Comment Milo dut changer le nom de son attraction
Stéphane Monnet
Au pays des Manèges & Attractions, le labyrinthe du roi Minus n'était pas encore le plus renommé. Milo en connaissait chaque recoin. Le soir, quand le silence était enfin revenu dans le dédale des hauts murs blancs, il prenait son matériel et partait effacer les traces laissées par les visiteurs : flèches donnant une direction, croix indiquant un cul-de-sac... Surtout il balayait les cailloux déposés dans les allées par les apprentis Petit Poucet. Depuis que le labyrinthe était ouvert au public, il en avait tellement ramassés qu'un énorme amas dominait désormais l'attraction. On l'appelait la colline des Pas-perdus.
Milo aimait son métier. Il déversait avec soin une pelletée de galets dans sa brouette, quand il entendit des pas derrière lui. Il se retourna, vivement surpris. C'était Flint, l'apprenti du Palais de la magie.
"Milo ! Enfin je te trouve ! Faut que je te montre ça. Tu vas pas en croire tes yeux."
Milo s'écarta un peu. Flint tenait sa baguette magique droit devant lui. La dernière fois, il s'était fait brûler la moitié des sourcils et des cheveux.
"Balé Obé Balé Obé Amoi !"
Le balai de Milo se dressa d'un coup, droit sur ses poils, et, comme un automate, se mit à balayer.
"C'est le ballet du balai ! Balayons en rond ! Balayons en rang ! Tout sera propre et pimpant !"
Milo admirait ce prodige, une main sur chaque oreille.

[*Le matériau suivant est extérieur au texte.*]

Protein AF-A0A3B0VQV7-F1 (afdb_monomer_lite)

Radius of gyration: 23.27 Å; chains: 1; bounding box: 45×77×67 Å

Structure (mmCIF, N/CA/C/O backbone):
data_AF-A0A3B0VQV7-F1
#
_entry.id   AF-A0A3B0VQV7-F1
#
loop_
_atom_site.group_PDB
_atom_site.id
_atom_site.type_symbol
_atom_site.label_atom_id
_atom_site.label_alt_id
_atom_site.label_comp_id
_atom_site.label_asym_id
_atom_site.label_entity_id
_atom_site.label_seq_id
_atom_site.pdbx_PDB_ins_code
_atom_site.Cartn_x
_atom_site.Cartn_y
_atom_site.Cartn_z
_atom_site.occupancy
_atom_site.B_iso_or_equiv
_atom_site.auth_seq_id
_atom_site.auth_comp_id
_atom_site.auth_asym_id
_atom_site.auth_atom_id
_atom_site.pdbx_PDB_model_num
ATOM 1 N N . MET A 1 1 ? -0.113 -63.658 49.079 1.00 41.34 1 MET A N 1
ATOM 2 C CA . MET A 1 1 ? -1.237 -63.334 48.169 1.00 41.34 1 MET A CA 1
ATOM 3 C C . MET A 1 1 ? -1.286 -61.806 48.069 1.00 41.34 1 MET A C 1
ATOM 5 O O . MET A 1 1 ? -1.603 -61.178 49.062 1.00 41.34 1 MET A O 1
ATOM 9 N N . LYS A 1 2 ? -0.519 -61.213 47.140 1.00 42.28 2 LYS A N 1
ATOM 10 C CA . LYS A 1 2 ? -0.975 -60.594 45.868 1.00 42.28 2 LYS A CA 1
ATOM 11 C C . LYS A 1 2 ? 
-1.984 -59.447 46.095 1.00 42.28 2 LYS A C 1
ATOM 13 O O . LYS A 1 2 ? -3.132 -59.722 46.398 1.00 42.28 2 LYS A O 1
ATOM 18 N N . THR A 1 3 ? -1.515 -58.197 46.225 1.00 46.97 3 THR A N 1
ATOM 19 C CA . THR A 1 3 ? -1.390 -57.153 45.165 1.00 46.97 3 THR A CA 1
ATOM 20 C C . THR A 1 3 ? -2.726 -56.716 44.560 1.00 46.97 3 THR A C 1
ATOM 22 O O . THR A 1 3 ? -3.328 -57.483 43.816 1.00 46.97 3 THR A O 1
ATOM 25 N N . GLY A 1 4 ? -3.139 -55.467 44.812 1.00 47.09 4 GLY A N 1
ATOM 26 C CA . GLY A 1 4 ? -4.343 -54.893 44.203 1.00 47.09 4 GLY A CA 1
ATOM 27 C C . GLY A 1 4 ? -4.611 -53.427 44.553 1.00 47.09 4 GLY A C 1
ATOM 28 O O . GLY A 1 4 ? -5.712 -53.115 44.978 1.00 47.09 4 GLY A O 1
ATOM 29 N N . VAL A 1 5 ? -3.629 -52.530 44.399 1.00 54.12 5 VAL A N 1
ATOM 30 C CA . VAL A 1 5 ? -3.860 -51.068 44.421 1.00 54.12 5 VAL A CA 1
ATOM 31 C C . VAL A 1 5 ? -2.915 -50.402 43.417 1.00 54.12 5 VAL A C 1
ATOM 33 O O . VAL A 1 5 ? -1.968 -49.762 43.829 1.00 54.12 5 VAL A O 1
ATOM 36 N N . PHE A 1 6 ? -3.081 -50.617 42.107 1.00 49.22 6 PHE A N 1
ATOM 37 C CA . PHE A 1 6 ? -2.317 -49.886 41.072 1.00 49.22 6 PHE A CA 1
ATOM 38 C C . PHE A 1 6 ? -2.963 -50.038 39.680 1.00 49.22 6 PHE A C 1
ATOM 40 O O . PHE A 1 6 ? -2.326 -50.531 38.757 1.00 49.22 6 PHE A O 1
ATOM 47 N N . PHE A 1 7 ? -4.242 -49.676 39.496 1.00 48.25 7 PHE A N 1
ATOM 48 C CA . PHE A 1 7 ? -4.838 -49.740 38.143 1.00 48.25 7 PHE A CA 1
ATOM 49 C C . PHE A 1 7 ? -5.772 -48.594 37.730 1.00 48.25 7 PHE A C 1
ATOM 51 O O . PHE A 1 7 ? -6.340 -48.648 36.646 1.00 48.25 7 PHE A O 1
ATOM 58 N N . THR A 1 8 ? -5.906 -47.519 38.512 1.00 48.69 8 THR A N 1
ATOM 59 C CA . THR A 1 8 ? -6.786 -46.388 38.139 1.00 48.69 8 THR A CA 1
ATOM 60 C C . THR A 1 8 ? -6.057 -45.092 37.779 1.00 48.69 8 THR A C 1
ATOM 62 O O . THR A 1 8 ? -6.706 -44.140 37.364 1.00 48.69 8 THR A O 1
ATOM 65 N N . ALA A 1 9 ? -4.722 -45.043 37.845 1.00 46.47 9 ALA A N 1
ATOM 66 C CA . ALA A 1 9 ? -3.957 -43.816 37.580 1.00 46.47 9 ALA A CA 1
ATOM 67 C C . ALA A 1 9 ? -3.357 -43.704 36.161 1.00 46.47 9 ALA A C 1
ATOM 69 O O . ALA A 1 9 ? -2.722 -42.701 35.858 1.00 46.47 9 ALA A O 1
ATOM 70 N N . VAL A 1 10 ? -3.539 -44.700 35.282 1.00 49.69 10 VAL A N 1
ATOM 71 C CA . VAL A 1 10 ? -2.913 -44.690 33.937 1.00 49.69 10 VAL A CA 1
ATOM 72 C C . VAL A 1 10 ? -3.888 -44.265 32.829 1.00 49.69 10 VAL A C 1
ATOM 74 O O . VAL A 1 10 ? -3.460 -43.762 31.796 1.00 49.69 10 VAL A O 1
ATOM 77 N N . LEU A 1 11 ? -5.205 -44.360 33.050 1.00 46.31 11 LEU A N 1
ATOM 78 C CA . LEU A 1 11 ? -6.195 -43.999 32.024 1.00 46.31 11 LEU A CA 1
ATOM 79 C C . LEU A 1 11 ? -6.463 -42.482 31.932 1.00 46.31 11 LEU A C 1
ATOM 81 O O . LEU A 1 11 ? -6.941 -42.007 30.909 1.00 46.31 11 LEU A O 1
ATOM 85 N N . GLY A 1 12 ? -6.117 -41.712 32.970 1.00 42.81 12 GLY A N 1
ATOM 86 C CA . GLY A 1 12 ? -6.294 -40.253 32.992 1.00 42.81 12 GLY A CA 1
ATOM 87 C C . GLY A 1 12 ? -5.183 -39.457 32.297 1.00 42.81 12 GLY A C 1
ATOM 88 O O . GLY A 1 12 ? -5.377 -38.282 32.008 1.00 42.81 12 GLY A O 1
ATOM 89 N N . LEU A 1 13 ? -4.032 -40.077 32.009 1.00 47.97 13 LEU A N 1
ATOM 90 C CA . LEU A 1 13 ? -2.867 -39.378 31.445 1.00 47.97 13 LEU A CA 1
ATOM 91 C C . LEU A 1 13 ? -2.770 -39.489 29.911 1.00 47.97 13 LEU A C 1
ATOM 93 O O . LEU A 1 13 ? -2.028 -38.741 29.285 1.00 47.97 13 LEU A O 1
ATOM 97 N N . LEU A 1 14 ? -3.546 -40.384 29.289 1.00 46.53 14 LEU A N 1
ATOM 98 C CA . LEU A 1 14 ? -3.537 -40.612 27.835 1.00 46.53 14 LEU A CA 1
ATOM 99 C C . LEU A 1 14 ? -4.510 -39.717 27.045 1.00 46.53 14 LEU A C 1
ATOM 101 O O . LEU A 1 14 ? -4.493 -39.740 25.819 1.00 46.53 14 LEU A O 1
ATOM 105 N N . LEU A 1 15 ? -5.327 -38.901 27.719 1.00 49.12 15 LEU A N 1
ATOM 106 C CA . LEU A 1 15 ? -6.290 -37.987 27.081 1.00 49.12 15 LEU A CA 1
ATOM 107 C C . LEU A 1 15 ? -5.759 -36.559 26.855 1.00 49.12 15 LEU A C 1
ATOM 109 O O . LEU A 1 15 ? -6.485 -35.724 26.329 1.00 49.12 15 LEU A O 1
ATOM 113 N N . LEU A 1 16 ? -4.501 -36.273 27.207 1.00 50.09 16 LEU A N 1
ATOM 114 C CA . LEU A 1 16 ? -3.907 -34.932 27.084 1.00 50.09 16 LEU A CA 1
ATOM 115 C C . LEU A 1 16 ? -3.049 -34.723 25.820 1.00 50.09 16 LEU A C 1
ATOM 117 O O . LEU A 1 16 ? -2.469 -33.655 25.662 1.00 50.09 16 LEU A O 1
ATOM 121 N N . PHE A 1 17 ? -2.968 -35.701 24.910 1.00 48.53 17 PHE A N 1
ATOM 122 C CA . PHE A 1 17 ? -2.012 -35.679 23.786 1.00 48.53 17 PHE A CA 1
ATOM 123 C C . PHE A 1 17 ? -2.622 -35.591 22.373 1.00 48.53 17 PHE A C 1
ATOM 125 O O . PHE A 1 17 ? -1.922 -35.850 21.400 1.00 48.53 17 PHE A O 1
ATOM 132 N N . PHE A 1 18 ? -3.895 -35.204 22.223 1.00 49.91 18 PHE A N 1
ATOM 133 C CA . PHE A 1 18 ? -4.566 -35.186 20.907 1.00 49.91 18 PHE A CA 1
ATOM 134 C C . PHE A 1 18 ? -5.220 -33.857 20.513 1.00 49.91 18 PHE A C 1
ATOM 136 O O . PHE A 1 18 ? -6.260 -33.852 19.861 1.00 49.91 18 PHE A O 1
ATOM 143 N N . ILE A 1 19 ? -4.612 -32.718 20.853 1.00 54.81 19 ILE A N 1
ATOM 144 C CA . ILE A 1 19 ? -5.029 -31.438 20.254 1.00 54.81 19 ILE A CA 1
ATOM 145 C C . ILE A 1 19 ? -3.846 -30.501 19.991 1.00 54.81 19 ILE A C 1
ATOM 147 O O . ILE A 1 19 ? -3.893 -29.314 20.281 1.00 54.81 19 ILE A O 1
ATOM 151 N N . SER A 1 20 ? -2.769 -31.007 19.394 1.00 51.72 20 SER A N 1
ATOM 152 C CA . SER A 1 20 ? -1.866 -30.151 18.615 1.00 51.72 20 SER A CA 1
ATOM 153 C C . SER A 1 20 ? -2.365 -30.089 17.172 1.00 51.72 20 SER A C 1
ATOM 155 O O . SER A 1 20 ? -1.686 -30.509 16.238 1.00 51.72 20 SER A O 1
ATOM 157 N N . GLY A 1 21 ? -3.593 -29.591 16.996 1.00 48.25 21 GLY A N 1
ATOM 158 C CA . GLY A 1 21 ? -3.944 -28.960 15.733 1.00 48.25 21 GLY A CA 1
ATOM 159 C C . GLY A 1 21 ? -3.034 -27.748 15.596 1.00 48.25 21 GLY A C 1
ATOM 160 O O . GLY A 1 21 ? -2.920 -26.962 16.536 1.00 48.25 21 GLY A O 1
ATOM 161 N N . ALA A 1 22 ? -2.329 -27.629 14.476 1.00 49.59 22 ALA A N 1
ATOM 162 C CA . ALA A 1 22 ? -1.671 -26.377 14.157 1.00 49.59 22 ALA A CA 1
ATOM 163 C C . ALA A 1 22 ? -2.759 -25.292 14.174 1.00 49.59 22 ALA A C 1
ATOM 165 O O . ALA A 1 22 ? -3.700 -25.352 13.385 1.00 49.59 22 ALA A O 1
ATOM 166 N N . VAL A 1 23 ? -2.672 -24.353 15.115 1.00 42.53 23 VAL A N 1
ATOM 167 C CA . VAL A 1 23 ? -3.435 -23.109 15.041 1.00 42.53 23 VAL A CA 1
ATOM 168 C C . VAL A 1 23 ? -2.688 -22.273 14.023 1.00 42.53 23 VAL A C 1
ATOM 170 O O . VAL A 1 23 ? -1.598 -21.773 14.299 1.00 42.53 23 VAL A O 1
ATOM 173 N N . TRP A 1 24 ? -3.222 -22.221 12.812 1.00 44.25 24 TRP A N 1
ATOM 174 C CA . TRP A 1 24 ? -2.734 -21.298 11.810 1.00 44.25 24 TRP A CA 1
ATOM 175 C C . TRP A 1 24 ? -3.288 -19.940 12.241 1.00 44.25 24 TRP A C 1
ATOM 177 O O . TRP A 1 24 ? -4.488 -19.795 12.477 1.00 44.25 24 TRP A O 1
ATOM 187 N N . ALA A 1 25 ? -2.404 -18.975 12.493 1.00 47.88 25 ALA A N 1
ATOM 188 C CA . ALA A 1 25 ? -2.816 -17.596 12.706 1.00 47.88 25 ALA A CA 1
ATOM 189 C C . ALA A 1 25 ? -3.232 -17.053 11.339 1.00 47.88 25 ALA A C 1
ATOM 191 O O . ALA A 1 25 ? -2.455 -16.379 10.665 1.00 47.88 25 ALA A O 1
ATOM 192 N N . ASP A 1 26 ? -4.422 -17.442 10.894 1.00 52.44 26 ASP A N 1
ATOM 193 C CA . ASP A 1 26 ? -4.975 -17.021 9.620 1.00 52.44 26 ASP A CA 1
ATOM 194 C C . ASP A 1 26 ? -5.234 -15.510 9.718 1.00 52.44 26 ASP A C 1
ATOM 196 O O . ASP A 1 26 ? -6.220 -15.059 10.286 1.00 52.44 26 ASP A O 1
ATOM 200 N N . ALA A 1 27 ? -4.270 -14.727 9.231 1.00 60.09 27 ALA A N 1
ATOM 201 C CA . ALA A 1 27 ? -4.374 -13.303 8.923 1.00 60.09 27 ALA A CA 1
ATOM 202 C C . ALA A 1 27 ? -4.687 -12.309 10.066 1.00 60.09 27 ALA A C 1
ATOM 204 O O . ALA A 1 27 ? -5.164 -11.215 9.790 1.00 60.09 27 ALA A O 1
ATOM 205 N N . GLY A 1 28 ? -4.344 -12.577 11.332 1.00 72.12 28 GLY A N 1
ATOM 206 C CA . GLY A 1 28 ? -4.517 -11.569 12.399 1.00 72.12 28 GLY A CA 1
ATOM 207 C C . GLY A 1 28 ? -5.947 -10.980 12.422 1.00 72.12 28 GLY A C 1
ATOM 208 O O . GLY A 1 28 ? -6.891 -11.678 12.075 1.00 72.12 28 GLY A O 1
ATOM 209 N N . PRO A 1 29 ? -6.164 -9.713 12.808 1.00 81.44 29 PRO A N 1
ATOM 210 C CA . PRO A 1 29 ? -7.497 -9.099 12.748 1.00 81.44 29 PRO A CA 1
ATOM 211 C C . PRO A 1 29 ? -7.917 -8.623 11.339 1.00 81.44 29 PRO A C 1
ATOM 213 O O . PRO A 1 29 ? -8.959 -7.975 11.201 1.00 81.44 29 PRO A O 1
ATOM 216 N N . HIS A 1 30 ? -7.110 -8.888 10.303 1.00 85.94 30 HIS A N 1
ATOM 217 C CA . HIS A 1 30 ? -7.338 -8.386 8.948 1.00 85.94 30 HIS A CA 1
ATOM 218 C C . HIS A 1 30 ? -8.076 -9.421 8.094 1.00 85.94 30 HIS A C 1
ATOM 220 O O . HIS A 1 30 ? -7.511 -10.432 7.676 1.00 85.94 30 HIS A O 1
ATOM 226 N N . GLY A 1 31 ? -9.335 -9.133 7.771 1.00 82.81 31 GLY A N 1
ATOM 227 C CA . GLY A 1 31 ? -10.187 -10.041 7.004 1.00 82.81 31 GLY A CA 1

Le balai chantait horriblement faux.
"Pitié, Flint ! Fais-le taire...
Flint réfléchit un instant puis prononça une nouvelle formule magique. Le balai disparut dans un épais nuage de fumée noire.
"C'est le ballet du balai ! Tacatacatac !"
La fumée se dissipait mais le chant et le bruit étaient plus terribles que jamais. Le balai n'était plus un balai. Flint l'avait métamorphosé en marteau-piqueur... Déjà les premiers morceaux de mur du labyrinthe tombaient dans le fracas et la poussière.
"Balayons tout droit ! Fracaboum !"
Flint agitait sa baguette dans tous les sens, sans résultat. Le marteau-piqueur chanteur détruisait tout sur son passage. Milo se cachait les yeux, désespéré. Flint s'était mis à courir derrière l'engin destructeur. ZING ! BING ! SPROUTCH !
Milo écarta les doigts, jetant un coup d'œil craintif devant lui. Le labyrinthe était éventré. Et là où auraient dû se trouver Flint et le marteau-piqueur, se tenait, pesamment assis sur son gros derrière, un dragon vert aux écailles orange. Comme venue de l'intérieur de son ventre, la voix étouffée de Flint chuintait : "Laissez-moi sortir !"
Milo se mit à pleurer doucement. Son labyrinthe était fichu. Flint avalé. Qu'allait-il devenir ?
"Ne pleure pas, petit Milo", dit une voix grave et caverneuse. À travers ses yeux embués de larmes, Milo reconnut la grande barbe grise du maître du Palais de la magie.
"Je vais arranger cela... Abracadabra !"
Le magicien n'avait pas fini de prononcer le dernier "a" que les murs étaient à nouveau là, blancs, solides, uniformes.
"Oh merci ! Merci ! Mais... Et le dragon...
-Ne crains rien, il se nourrit de cailloux... Je crois que tu en as en stock...
-Et Flint ?
-Les dragons verts ne digèrent pas les magiciens, même apprentis. Il le recrachera un jour ou l'autre. Demain ou dans cent ans."
Ragaillardi par ces nouvelles, Milo courut à son atelier. On l'entendit travailler toute la nuit. Au matin, quand les premiers visiteurs arrivèrent, il achevait de fixer au-dessus de l'entrée un énorme panneau qui disait : "Labyrinthe du dragon vert Laissémoissortir." À partir de ce jour, son labyrinthe fut le plus renommé de tout le pays.